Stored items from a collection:
+--
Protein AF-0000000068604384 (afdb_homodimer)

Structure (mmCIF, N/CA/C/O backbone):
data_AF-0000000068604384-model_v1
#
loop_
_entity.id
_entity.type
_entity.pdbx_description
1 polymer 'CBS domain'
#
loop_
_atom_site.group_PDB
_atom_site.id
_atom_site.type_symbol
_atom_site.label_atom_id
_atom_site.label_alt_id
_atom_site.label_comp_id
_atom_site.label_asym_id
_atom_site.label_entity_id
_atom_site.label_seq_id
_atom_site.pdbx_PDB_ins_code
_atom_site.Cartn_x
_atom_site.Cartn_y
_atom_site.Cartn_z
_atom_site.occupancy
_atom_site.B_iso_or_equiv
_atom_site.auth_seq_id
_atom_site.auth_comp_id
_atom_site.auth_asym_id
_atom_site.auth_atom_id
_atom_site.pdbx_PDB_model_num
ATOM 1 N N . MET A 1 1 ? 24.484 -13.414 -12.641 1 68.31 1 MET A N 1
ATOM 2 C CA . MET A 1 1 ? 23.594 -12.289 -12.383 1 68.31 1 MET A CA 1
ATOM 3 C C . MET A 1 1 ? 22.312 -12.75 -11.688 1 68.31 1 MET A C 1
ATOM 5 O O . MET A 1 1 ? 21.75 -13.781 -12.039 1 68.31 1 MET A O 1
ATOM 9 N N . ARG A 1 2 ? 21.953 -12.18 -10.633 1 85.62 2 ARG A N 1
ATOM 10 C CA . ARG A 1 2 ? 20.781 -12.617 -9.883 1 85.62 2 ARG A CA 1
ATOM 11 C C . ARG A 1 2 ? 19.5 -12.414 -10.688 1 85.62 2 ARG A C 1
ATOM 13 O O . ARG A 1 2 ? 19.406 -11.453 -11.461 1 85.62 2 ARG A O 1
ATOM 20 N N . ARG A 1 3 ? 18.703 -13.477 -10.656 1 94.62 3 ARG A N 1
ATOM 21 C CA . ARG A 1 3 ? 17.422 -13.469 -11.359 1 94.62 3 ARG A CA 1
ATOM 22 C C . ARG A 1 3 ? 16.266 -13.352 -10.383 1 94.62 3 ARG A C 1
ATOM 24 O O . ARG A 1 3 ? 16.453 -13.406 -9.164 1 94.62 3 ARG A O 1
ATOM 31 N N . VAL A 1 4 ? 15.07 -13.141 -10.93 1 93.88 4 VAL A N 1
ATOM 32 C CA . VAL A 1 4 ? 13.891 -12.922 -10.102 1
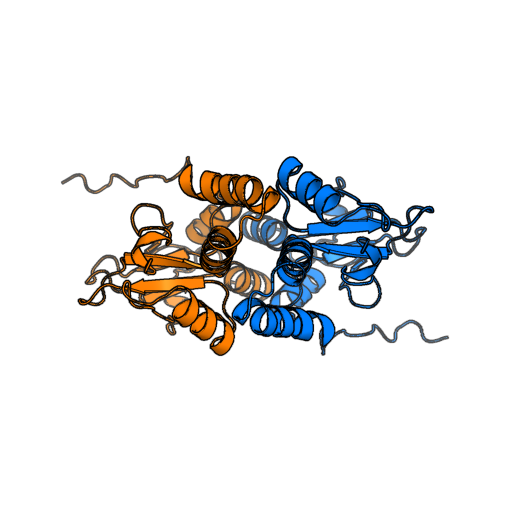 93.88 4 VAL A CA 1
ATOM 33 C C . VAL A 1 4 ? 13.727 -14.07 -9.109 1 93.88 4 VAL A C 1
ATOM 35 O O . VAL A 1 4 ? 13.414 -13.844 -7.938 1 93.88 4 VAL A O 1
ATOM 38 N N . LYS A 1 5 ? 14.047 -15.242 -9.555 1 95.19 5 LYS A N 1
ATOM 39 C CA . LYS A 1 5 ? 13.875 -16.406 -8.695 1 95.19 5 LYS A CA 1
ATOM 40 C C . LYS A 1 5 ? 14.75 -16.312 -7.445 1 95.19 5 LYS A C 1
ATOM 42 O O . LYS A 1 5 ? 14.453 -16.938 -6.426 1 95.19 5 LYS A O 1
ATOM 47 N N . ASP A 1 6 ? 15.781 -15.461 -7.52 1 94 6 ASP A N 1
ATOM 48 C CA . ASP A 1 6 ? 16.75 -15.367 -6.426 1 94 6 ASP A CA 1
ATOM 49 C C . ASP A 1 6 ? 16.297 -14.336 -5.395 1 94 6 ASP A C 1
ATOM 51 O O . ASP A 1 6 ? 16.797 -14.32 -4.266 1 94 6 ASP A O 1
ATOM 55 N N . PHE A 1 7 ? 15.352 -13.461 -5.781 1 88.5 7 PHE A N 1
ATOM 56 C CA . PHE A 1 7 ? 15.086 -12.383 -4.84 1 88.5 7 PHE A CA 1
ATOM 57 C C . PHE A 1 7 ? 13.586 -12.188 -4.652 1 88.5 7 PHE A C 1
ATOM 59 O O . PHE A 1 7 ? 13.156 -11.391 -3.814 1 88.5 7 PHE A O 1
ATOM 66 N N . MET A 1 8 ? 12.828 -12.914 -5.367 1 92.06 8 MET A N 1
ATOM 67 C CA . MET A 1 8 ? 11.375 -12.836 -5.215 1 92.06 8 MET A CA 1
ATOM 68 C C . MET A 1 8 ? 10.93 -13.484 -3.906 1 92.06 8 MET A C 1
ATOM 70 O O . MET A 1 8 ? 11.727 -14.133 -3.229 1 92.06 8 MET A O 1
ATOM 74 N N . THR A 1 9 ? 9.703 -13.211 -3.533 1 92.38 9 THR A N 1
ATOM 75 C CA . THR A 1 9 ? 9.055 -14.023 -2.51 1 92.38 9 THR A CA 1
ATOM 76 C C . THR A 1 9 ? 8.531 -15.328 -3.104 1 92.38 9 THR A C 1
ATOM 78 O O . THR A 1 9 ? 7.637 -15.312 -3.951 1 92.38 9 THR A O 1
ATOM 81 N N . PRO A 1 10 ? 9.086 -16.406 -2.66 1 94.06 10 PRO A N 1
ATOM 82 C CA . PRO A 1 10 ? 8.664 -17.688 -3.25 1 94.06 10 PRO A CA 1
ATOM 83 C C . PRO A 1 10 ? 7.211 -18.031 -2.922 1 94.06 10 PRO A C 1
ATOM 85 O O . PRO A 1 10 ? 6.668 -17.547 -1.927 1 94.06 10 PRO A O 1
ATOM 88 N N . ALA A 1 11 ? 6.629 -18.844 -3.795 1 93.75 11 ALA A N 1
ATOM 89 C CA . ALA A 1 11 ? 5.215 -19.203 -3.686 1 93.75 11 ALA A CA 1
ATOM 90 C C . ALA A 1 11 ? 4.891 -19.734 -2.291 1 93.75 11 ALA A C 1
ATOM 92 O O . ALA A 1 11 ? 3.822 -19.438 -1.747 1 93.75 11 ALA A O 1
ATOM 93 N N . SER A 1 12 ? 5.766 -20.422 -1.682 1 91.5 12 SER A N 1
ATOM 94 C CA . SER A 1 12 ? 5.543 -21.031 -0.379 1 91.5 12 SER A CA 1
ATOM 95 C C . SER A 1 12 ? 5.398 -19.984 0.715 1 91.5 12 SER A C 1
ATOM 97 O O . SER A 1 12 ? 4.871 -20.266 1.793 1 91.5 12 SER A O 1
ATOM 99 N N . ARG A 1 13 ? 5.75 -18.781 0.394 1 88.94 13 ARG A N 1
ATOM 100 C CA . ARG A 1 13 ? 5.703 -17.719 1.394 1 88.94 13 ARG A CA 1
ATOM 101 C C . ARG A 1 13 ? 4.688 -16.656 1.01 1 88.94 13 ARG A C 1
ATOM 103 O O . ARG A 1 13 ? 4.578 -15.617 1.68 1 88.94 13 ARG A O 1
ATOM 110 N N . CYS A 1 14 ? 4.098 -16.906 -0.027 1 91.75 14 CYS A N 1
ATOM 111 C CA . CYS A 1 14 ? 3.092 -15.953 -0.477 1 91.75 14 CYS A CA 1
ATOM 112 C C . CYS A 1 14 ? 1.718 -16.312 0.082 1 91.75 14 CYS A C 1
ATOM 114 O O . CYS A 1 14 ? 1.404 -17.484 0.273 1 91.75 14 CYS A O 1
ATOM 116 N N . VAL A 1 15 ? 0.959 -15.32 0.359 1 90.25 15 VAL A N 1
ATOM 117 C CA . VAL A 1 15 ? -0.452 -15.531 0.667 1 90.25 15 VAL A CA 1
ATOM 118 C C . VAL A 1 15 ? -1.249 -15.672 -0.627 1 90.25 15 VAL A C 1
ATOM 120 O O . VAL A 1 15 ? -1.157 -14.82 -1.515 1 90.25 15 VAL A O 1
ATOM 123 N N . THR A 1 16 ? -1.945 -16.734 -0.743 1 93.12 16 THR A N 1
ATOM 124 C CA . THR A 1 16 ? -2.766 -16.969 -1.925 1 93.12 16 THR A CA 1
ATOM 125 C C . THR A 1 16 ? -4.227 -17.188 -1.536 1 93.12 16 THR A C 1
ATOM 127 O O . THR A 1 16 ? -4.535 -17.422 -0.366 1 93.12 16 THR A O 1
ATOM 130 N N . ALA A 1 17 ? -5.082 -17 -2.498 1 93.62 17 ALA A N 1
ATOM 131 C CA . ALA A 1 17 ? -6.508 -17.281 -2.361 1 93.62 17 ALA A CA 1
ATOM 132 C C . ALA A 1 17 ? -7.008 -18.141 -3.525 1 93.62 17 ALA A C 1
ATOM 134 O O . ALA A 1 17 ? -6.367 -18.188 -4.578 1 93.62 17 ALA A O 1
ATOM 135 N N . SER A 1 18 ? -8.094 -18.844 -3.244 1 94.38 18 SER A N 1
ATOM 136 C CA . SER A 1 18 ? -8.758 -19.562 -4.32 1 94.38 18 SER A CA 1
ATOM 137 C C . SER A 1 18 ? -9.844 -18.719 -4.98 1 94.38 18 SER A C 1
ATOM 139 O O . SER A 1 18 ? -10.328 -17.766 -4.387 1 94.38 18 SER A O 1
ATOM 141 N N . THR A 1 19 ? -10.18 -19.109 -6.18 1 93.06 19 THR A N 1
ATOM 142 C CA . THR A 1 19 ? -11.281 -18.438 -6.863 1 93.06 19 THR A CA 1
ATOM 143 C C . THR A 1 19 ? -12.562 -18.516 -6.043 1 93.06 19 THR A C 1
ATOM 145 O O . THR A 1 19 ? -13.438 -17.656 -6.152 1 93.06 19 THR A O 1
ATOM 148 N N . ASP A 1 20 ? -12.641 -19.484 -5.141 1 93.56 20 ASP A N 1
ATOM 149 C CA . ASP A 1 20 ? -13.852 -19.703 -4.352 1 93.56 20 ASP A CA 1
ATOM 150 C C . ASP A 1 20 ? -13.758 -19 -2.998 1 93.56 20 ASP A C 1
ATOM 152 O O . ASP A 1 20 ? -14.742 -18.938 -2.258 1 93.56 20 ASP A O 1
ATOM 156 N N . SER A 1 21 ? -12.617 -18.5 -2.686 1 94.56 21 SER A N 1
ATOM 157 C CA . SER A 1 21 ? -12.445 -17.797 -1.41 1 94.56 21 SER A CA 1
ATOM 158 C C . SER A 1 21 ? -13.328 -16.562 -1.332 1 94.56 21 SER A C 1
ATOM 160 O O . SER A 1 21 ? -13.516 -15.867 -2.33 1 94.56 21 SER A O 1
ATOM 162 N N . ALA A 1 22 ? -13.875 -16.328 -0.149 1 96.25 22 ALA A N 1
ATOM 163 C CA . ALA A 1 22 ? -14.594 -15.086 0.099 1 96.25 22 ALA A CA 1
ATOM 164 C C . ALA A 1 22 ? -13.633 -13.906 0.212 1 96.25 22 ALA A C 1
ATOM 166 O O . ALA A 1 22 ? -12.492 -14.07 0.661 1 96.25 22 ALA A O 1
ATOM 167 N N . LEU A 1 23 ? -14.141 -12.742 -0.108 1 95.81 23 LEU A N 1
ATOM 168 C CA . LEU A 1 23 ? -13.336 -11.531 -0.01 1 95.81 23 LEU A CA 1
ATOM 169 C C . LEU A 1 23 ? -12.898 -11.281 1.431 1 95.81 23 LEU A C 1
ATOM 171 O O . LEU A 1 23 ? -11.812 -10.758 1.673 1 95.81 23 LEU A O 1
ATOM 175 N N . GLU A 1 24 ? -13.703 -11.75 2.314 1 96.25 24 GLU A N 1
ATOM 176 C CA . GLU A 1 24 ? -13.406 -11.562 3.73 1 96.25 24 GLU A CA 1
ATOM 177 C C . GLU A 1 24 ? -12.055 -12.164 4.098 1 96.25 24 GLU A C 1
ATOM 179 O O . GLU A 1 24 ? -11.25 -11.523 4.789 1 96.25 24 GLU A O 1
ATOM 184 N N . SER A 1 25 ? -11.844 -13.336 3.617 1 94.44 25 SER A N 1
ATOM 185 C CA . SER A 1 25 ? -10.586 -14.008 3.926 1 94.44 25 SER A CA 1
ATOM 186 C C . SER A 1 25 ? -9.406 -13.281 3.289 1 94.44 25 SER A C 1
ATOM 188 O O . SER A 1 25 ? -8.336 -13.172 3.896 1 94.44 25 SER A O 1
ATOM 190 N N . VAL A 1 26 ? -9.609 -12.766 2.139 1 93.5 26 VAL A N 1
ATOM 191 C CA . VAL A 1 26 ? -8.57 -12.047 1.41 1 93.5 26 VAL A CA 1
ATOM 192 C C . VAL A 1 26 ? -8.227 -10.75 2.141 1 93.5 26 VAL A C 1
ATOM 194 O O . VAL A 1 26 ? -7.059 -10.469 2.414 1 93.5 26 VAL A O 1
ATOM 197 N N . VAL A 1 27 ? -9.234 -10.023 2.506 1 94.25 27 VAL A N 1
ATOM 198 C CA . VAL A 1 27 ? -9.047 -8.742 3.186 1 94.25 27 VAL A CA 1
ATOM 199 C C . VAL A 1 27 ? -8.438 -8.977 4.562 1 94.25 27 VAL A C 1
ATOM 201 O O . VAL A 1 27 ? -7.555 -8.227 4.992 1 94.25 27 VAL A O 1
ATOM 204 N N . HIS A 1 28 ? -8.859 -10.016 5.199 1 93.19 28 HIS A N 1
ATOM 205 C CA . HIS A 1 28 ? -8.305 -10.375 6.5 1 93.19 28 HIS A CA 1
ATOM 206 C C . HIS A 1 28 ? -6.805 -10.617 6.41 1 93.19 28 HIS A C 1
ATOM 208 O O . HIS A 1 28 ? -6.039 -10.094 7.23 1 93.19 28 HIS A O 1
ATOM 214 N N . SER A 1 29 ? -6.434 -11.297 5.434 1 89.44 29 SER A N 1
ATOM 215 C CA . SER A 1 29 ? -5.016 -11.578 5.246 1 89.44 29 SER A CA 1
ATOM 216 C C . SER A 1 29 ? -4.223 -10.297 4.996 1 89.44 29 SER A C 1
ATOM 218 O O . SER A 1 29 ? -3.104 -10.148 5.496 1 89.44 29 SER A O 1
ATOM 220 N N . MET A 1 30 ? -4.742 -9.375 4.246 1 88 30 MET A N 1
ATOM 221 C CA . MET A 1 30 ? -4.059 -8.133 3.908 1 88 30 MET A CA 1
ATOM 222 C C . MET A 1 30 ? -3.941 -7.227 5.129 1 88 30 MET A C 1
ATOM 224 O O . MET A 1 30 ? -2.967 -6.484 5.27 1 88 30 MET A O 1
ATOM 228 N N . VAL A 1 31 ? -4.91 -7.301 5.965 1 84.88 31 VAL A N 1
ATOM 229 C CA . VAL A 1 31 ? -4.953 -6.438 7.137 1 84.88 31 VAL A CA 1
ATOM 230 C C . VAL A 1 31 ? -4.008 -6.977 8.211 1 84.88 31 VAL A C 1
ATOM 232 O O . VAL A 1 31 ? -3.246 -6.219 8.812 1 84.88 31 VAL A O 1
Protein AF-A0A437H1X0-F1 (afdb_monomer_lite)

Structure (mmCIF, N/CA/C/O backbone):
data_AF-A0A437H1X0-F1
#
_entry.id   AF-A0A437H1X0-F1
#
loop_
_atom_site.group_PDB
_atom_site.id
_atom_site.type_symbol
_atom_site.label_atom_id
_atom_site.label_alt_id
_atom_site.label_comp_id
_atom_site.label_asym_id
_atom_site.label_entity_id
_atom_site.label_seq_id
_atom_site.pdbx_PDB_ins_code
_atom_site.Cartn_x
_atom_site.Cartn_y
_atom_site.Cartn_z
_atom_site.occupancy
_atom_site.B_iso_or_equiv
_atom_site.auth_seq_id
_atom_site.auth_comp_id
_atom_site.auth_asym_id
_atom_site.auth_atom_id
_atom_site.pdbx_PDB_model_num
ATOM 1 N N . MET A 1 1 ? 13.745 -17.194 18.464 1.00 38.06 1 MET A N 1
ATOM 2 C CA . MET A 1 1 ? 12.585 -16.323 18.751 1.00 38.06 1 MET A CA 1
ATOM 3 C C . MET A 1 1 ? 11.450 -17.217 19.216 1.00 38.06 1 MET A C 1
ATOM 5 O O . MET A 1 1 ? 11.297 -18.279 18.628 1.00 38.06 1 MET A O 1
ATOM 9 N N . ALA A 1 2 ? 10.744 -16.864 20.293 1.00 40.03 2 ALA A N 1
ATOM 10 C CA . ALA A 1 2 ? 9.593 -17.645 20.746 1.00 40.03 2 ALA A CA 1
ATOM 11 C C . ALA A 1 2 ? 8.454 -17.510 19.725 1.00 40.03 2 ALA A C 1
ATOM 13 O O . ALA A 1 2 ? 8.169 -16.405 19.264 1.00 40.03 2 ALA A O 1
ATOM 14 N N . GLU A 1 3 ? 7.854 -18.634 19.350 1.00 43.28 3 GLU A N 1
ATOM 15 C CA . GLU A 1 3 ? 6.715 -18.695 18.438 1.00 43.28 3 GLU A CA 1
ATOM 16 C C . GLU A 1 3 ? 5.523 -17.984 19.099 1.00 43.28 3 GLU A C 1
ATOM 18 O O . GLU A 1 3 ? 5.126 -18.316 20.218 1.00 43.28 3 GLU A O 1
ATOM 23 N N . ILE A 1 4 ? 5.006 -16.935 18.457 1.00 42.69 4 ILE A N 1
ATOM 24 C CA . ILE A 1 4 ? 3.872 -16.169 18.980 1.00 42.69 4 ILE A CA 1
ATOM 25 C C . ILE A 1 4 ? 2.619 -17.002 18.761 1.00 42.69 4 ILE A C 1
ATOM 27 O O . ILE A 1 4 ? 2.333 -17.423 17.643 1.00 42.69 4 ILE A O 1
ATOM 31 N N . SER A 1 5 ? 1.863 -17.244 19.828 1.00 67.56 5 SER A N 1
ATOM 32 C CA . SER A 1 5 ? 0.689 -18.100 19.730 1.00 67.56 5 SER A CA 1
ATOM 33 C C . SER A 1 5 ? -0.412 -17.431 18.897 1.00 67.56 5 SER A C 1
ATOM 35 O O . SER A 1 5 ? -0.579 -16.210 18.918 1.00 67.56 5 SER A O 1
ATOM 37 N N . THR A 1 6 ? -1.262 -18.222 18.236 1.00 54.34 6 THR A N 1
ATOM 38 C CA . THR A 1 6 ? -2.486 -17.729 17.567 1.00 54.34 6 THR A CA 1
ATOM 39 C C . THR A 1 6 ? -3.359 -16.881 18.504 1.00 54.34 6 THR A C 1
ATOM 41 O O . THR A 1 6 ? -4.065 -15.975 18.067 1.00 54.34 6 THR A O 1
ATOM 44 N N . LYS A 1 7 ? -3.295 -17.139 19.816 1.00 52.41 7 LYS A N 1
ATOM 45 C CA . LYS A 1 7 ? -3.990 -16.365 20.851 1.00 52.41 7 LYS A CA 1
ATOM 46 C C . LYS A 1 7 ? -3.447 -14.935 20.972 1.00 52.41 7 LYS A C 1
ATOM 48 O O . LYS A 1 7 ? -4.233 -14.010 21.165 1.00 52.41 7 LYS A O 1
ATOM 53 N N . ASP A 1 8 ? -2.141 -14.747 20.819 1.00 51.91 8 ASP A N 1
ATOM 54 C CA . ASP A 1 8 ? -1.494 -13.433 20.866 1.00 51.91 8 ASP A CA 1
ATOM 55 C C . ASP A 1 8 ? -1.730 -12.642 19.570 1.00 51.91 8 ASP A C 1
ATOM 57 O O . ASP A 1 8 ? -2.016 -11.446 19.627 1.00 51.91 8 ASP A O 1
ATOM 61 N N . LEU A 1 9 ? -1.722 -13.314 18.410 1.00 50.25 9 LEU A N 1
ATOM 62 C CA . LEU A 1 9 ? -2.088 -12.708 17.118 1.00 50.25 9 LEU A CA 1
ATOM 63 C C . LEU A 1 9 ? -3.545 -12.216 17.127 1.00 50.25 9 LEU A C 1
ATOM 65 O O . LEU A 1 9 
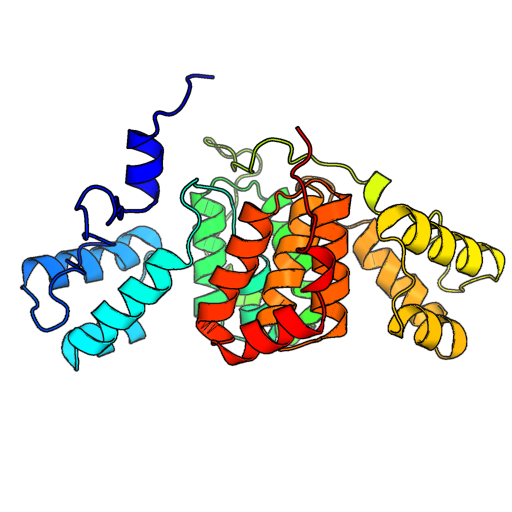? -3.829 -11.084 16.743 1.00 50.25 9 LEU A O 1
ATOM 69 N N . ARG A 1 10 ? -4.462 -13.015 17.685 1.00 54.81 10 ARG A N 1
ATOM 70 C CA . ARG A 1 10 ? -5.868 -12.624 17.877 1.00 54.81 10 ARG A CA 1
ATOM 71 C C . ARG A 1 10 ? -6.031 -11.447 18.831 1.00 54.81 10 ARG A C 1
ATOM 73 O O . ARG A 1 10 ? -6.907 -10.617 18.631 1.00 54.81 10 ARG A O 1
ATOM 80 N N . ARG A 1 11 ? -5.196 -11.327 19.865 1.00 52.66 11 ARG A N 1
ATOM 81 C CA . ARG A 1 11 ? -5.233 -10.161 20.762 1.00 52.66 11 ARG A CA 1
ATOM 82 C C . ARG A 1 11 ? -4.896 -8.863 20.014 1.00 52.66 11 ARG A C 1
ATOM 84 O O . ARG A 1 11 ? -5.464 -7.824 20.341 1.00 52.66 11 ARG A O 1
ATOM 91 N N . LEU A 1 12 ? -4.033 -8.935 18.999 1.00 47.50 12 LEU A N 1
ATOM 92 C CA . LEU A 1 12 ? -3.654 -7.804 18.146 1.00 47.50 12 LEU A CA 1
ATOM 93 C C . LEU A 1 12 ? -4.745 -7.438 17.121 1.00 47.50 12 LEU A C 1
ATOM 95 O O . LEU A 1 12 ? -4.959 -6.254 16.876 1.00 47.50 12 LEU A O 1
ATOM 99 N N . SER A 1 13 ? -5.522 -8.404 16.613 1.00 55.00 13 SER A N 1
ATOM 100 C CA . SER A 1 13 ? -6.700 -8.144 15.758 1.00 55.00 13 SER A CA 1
+--
§ Aim of the task: From the entries above, print the lines beginning at the one with "ATOM 101 C C" and stopping after the one with "ATOM 127 O O", exactly as written and with nothing else.

§ Result of this task:
ATOM 101 C C . ARG A 1 13 ? 4.688 -16.656 1.01 1 88.94 13 ARG A C 1
ATOM 103 O O . ARG A 1 13 ? 4.578 -15.617 1.68 1 88.94 13 ARG A O 1
ATOM 110 N N . CYS A 1 14 ? 4.098 -16.906 -0.027 1 91.75 14 CYS A N 1
ATOM 111 C CA . CYS A 1 14 ? 3.092 -15.953 -0.477 1 91.75 14 CYS A CA 1
ATOM 112 C C . CYS A 1 14 ? 1.718 -16.312 0.082 1 91.75 14 CYS A C 1
ATOM 114 O O . CYS A 1 14 ? 1.404 -17.484 0.273 1 91.75 14 CYS A O 1
ATOM 116 N N . VAL A 1 15 ? 0.959 -15.32 0.359 1 90.25 15 VAL A N 1
ATOM 117 C CA . VAL A 1 15 ? -0.452 -15.531 0.667 1 90.25 15 VAL A CA 1
ATOM 118 C C . VAL A 1 15 ? -1.249 -15.672 -0.627 1 90.25 15 VAL A C 1
ATOM 120 O O . VAL A 1 15 ? -1.157 -14.82 -1.515 1 90.25 15 VAL A O 1
ATOM 123 N N . THR A 1 16 ? -1.945 -16.734 -0.743 1 93.12 16 THR A N 1
ATOM 124 C CA . THR A 1 16 ? -2.766 -16.969 -1.925 1 93.12 16 THR A CA 1
ATOM 125 C C . THR A 1 16 ? -4.227 -17.188 -1.536 1 93.12 16 THR A C 1
ATOM 127 O O . THR A 1 16 ? -4.535 -17.422 -0.366 1 93.12 16 THR A O 1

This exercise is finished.